Please repeat the lines below exactly. Begin with the line containing "ATOM 121 O O" and go on through the line containing "ATOM 132 N N".
___ The data
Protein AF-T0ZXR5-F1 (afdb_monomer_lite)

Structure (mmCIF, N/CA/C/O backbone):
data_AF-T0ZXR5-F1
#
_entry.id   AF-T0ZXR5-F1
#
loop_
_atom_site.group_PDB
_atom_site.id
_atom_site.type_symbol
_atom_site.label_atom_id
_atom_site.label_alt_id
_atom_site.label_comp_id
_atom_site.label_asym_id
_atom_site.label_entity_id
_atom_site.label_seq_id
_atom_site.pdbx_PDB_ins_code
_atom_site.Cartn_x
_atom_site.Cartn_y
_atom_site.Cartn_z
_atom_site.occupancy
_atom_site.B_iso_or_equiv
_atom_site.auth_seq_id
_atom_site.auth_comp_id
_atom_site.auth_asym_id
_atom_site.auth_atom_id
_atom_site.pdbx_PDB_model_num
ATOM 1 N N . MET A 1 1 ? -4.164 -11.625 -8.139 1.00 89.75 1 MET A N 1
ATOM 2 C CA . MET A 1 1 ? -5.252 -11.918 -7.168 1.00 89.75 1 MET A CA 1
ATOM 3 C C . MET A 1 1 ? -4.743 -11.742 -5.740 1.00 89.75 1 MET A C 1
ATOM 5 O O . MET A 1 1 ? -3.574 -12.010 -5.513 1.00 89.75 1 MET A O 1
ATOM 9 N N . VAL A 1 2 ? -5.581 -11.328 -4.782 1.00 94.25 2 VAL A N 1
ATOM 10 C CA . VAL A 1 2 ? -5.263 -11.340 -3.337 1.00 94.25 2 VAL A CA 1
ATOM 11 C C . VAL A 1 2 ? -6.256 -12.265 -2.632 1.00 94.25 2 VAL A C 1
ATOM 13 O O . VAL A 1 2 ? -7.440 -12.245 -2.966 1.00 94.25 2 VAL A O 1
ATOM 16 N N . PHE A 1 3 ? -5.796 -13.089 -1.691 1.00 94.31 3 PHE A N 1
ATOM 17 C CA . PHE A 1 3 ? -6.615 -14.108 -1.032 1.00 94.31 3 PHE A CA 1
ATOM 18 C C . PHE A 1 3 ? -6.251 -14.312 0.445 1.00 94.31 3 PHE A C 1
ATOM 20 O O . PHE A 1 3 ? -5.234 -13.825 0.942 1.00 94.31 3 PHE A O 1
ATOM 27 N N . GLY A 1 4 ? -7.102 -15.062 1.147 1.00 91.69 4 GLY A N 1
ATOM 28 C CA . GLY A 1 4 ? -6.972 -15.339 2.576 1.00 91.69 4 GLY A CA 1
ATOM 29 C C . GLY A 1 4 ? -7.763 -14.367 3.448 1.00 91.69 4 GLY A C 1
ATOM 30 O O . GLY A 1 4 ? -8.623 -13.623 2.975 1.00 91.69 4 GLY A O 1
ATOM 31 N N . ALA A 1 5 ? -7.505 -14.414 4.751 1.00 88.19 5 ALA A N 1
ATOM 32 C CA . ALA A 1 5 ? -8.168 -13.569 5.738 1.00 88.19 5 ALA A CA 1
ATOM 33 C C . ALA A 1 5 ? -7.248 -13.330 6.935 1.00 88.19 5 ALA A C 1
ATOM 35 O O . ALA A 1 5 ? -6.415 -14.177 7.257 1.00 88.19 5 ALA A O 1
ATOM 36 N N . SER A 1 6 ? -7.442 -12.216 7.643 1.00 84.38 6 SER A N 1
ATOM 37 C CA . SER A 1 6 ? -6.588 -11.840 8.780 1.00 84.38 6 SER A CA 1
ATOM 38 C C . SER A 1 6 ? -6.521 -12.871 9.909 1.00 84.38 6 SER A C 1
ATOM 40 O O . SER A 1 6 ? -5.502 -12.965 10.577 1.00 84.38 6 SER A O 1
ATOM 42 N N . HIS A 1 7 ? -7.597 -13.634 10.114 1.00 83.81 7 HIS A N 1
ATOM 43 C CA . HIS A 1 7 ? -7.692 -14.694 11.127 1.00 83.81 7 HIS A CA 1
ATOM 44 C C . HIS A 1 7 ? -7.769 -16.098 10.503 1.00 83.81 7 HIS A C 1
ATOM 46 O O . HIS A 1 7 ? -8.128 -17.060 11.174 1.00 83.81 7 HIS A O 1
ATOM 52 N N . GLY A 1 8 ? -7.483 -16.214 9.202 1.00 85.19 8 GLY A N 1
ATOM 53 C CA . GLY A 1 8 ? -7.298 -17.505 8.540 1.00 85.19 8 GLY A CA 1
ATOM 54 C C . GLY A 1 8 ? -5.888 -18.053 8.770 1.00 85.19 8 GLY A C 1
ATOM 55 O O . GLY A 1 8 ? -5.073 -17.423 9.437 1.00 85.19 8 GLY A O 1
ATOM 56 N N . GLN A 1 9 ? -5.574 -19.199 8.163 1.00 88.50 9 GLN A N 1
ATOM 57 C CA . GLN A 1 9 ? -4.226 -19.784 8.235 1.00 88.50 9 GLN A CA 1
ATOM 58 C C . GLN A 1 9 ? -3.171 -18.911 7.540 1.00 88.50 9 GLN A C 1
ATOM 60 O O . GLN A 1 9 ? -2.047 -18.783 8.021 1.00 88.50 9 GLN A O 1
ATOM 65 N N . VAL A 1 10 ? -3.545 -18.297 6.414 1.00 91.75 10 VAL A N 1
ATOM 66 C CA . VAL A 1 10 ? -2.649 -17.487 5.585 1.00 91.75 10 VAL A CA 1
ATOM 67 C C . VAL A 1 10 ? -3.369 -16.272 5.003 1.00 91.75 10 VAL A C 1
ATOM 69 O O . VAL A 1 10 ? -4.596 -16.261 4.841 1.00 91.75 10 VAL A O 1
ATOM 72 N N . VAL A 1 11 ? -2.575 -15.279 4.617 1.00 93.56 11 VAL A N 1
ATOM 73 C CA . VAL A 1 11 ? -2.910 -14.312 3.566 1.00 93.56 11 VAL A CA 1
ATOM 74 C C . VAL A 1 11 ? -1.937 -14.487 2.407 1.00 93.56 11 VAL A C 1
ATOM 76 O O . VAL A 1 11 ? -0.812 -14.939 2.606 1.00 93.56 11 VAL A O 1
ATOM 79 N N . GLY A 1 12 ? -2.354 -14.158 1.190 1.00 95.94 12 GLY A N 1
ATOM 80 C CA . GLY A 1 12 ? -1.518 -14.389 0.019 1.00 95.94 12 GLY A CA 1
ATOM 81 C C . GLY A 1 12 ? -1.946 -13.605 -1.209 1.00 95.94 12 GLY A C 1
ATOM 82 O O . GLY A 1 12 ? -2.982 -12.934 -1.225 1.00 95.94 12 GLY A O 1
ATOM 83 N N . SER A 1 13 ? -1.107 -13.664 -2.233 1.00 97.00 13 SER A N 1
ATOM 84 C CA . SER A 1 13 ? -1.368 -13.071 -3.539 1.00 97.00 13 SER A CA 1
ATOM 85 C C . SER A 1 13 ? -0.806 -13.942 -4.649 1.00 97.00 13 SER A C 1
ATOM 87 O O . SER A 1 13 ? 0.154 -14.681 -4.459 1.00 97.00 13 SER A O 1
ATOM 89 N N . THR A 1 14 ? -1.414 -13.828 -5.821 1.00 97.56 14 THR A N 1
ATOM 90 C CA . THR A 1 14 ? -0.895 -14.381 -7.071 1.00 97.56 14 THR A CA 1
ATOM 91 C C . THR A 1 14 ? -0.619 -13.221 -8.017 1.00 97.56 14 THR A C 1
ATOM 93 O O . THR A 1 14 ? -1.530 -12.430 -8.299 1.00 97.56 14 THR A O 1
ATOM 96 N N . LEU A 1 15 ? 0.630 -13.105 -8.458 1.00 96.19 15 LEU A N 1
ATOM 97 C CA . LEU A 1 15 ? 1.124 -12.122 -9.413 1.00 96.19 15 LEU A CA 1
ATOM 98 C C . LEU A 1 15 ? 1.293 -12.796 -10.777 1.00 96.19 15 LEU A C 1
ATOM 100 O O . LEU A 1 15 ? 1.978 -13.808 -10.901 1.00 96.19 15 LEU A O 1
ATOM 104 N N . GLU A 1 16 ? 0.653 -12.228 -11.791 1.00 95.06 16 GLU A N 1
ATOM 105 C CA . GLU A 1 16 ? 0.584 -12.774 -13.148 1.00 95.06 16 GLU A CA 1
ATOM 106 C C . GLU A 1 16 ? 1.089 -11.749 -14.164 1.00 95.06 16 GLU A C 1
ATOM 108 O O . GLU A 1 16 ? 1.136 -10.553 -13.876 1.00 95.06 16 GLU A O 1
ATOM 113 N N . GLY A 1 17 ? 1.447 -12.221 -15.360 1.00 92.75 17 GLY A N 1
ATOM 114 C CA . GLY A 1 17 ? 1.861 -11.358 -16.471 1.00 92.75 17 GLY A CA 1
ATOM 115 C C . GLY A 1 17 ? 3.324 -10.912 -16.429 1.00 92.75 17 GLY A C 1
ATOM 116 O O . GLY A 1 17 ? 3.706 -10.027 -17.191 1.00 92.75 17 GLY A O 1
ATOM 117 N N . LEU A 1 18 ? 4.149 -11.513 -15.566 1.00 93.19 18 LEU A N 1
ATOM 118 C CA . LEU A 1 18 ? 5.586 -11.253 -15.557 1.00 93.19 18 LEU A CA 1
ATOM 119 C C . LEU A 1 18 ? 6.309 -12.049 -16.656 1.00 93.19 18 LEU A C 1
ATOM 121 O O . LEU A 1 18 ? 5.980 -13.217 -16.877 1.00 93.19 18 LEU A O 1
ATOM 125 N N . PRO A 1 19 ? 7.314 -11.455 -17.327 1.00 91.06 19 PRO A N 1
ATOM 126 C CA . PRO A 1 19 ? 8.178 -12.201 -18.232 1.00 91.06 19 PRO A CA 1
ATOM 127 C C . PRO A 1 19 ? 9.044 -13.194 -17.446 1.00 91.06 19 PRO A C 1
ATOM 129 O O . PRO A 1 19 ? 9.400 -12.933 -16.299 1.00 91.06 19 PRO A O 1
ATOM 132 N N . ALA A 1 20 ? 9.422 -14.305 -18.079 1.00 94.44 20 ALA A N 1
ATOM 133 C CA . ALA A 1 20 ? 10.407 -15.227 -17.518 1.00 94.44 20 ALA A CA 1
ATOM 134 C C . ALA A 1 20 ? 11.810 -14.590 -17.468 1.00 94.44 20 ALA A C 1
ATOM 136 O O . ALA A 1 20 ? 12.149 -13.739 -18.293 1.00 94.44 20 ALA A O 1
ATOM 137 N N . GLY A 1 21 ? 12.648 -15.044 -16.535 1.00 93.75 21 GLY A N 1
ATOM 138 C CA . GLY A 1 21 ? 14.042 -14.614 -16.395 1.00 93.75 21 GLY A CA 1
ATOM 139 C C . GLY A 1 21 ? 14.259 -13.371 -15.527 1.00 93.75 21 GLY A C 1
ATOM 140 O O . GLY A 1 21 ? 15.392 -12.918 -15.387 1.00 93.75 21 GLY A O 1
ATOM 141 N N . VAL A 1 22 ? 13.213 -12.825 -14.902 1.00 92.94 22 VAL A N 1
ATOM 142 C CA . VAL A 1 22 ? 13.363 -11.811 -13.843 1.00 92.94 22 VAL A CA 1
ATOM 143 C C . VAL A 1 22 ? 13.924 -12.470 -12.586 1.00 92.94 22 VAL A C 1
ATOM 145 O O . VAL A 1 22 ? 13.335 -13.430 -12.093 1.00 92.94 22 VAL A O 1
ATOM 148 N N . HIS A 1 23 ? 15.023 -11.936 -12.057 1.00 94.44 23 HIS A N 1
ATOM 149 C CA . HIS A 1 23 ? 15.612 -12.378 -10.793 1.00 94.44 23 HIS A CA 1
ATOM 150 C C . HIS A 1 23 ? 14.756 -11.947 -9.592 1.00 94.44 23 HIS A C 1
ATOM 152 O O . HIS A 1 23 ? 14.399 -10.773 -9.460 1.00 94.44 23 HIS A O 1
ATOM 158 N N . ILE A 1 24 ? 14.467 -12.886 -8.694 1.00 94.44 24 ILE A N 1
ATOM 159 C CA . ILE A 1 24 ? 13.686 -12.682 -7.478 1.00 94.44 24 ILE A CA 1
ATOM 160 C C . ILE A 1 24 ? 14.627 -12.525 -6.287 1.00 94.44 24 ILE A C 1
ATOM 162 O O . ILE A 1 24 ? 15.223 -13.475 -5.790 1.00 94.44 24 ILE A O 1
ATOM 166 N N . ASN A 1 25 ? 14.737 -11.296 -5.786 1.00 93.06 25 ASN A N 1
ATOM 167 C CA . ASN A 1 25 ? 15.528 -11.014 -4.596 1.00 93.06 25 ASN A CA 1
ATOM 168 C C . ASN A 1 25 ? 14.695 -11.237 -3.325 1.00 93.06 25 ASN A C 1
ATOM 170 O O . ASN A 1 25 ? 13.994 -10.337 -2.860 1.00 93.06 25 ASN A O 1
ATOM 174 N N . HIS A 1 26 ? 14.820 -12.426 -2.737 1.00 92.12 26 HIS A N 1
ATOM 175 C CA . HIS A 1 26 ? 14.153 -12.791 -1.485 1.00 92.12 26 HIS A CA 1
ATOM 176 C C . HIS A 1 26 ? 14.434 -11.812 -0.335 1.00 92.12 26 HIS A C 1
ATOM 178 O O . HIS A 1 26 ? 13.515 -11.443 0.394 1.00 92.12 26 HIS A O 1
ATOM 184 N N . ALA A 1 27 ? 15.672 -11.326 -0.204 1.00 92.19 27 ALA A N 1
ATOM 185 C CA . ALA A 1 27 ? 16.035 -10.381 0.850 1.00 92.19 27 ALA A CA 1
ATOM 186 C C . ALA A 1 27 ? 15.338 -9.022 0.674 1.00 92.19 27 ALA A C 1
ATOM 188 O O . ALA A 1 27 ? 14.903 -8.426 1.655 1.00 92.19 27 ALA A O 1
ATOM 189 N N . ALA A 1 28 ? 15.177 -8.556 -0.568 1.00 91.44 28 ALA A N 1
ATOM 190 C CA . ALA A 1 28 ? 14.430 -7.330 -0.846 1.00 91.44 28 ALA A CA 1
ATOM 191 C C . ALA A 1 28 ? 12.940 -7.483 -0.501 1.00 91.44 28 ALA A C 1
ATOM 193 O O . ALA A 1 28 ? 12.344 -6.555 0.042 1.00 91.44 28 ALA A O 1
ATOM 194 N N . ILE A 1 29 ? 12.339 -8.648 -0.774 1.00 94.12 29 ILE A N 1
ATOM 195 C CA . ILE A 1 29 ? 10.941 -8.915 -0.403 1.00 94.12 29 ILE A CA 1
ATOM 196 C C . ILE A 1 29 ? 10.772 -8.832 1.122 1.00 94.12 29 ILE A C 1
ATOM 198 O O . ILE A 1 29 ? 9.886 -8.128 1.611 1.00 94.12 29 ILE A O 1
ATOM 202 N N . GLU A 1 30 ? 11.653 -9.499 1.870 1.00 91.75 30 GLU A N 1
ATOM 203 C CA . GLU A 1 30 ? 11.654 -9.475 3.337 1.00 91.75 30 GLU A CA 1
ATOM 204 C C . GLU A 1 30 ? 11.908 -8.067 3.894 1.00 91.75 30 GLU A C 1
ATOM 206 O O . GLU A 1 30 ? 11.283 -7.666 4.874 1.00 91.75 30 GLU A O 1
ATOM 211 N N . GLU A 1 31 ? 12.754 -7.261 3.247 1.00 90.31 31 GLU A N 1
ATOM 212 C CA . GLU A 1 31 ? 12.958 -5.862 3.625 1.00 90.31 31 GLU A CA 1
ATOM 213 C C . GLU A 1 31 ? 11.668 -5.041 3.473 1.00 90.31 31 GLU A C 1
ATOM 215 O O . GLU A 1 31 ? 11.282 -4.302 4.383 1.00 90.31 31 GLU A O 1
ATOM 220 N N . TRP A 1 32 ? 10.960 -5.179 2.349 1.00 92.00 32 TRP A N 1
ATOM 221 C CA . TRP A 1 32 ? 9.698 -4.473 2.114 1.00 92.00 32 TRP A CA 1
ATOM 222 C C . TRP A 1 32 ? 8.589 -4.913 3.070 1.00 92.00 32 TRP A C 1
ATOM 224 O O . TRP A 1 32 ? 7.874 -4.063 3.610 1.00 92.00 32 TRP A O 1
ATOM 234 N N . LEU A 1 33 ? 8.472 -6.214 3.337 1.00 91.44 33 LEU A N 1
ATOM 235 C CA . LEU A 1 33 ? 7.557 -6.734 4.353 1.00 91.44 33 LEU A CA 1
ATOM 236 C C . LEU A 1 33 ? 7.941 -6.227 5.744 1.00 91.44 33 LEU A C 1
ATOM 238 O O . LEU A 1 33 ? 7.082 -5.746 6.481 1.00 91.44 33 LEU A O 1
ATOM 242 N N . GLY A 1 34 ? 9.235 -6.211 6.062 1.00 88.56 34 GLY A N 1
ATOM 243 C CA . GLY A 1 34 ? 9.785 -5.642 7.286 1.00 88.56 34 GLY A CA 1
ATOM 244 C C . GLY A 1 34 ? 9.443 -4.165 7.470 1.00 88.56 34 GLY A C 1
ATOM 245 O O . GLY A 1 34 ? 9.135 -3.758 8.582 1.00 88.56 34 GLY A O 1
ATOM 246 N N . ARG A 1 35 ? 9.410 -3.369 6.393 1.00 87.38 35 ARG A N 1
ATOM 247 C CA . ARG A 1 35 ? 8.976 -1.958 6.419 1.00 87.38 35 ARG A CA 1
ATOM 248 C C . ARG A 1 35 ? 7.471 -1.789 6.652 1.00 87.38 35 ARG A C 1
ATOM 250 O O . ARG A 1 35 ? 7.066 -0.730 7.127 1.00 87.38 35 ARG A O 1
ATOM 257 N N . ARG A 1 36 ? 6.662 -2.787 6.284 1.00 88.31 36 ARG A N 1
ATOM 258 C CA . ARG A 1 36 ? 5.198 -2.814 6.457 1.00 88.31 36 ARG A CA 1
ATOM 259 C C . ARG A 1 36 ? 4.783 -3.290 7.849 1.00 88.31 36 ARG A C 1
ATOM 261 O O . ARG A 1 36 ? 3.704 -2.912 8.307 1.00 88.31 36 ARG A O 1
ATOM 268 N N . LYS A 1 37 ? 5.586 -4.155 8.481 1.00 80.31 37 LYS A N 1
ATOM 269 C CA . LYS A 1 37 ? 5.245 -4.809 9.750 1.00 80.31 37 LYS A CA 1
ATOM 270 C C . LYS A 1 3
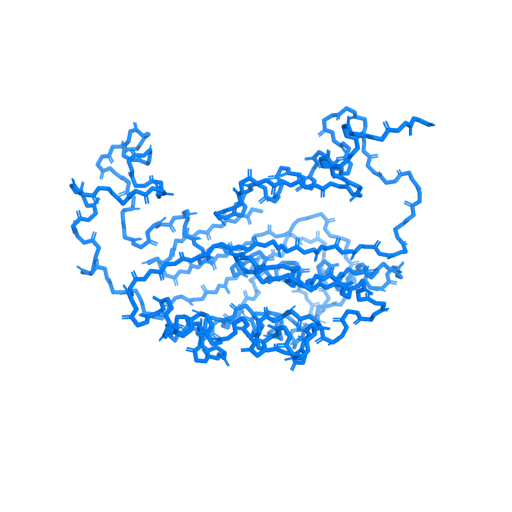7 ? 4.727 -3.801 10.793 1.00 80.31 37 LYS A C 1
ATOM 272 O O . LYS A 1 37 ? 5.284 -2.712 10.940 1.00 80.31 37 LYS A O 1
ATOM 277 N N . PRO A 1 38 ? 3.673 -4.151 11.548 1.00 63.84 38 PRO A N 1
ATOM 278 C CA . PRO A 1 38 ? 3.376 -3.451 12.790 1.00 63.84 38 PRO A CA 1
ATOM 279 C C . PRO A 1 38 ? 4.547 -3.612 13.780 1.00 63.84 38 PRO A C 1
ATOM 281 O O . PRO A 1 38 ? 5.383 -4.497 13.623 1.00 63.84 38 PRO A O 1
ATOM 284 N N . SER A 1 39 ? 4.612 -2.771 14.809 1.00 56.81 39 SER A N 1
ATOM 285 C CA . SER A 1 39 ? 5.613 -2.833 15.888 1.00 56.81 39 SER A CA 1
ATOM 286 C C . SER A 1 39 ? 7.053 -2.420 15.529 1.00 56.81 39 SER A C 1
______
▶ [Your solution]:
ATOM 121 O O . LEU A 1 18 ? 5.980 -13.217 -16.877 1.00 93.19 18 LEU A O 1
ATOM 125 N N . PRO A 1 19 ? 7.314 -11.455 -17.327 1.00 91.06 19 PRO A N 1
ATOM 126 C CA . PRO A 1 19 ? 8.178 -12.201 -18.232 1.00 91.06 19 PRO A CA 1
ATOM 127 C C . PRO A 1 19 ? 9.044 -13.194 -17.446 1.00 91.06 19 PRO A C 1
ATOM 129 O O . PRO A 1 19 ? 9.400 -12.933 -16.299 1.00 91.06 19 PRO A O 1
ATOM 132 N N . ALA A 1 20 ? 9.422 -14.305 -18.079 1.00 94.44 20 ALA A N 1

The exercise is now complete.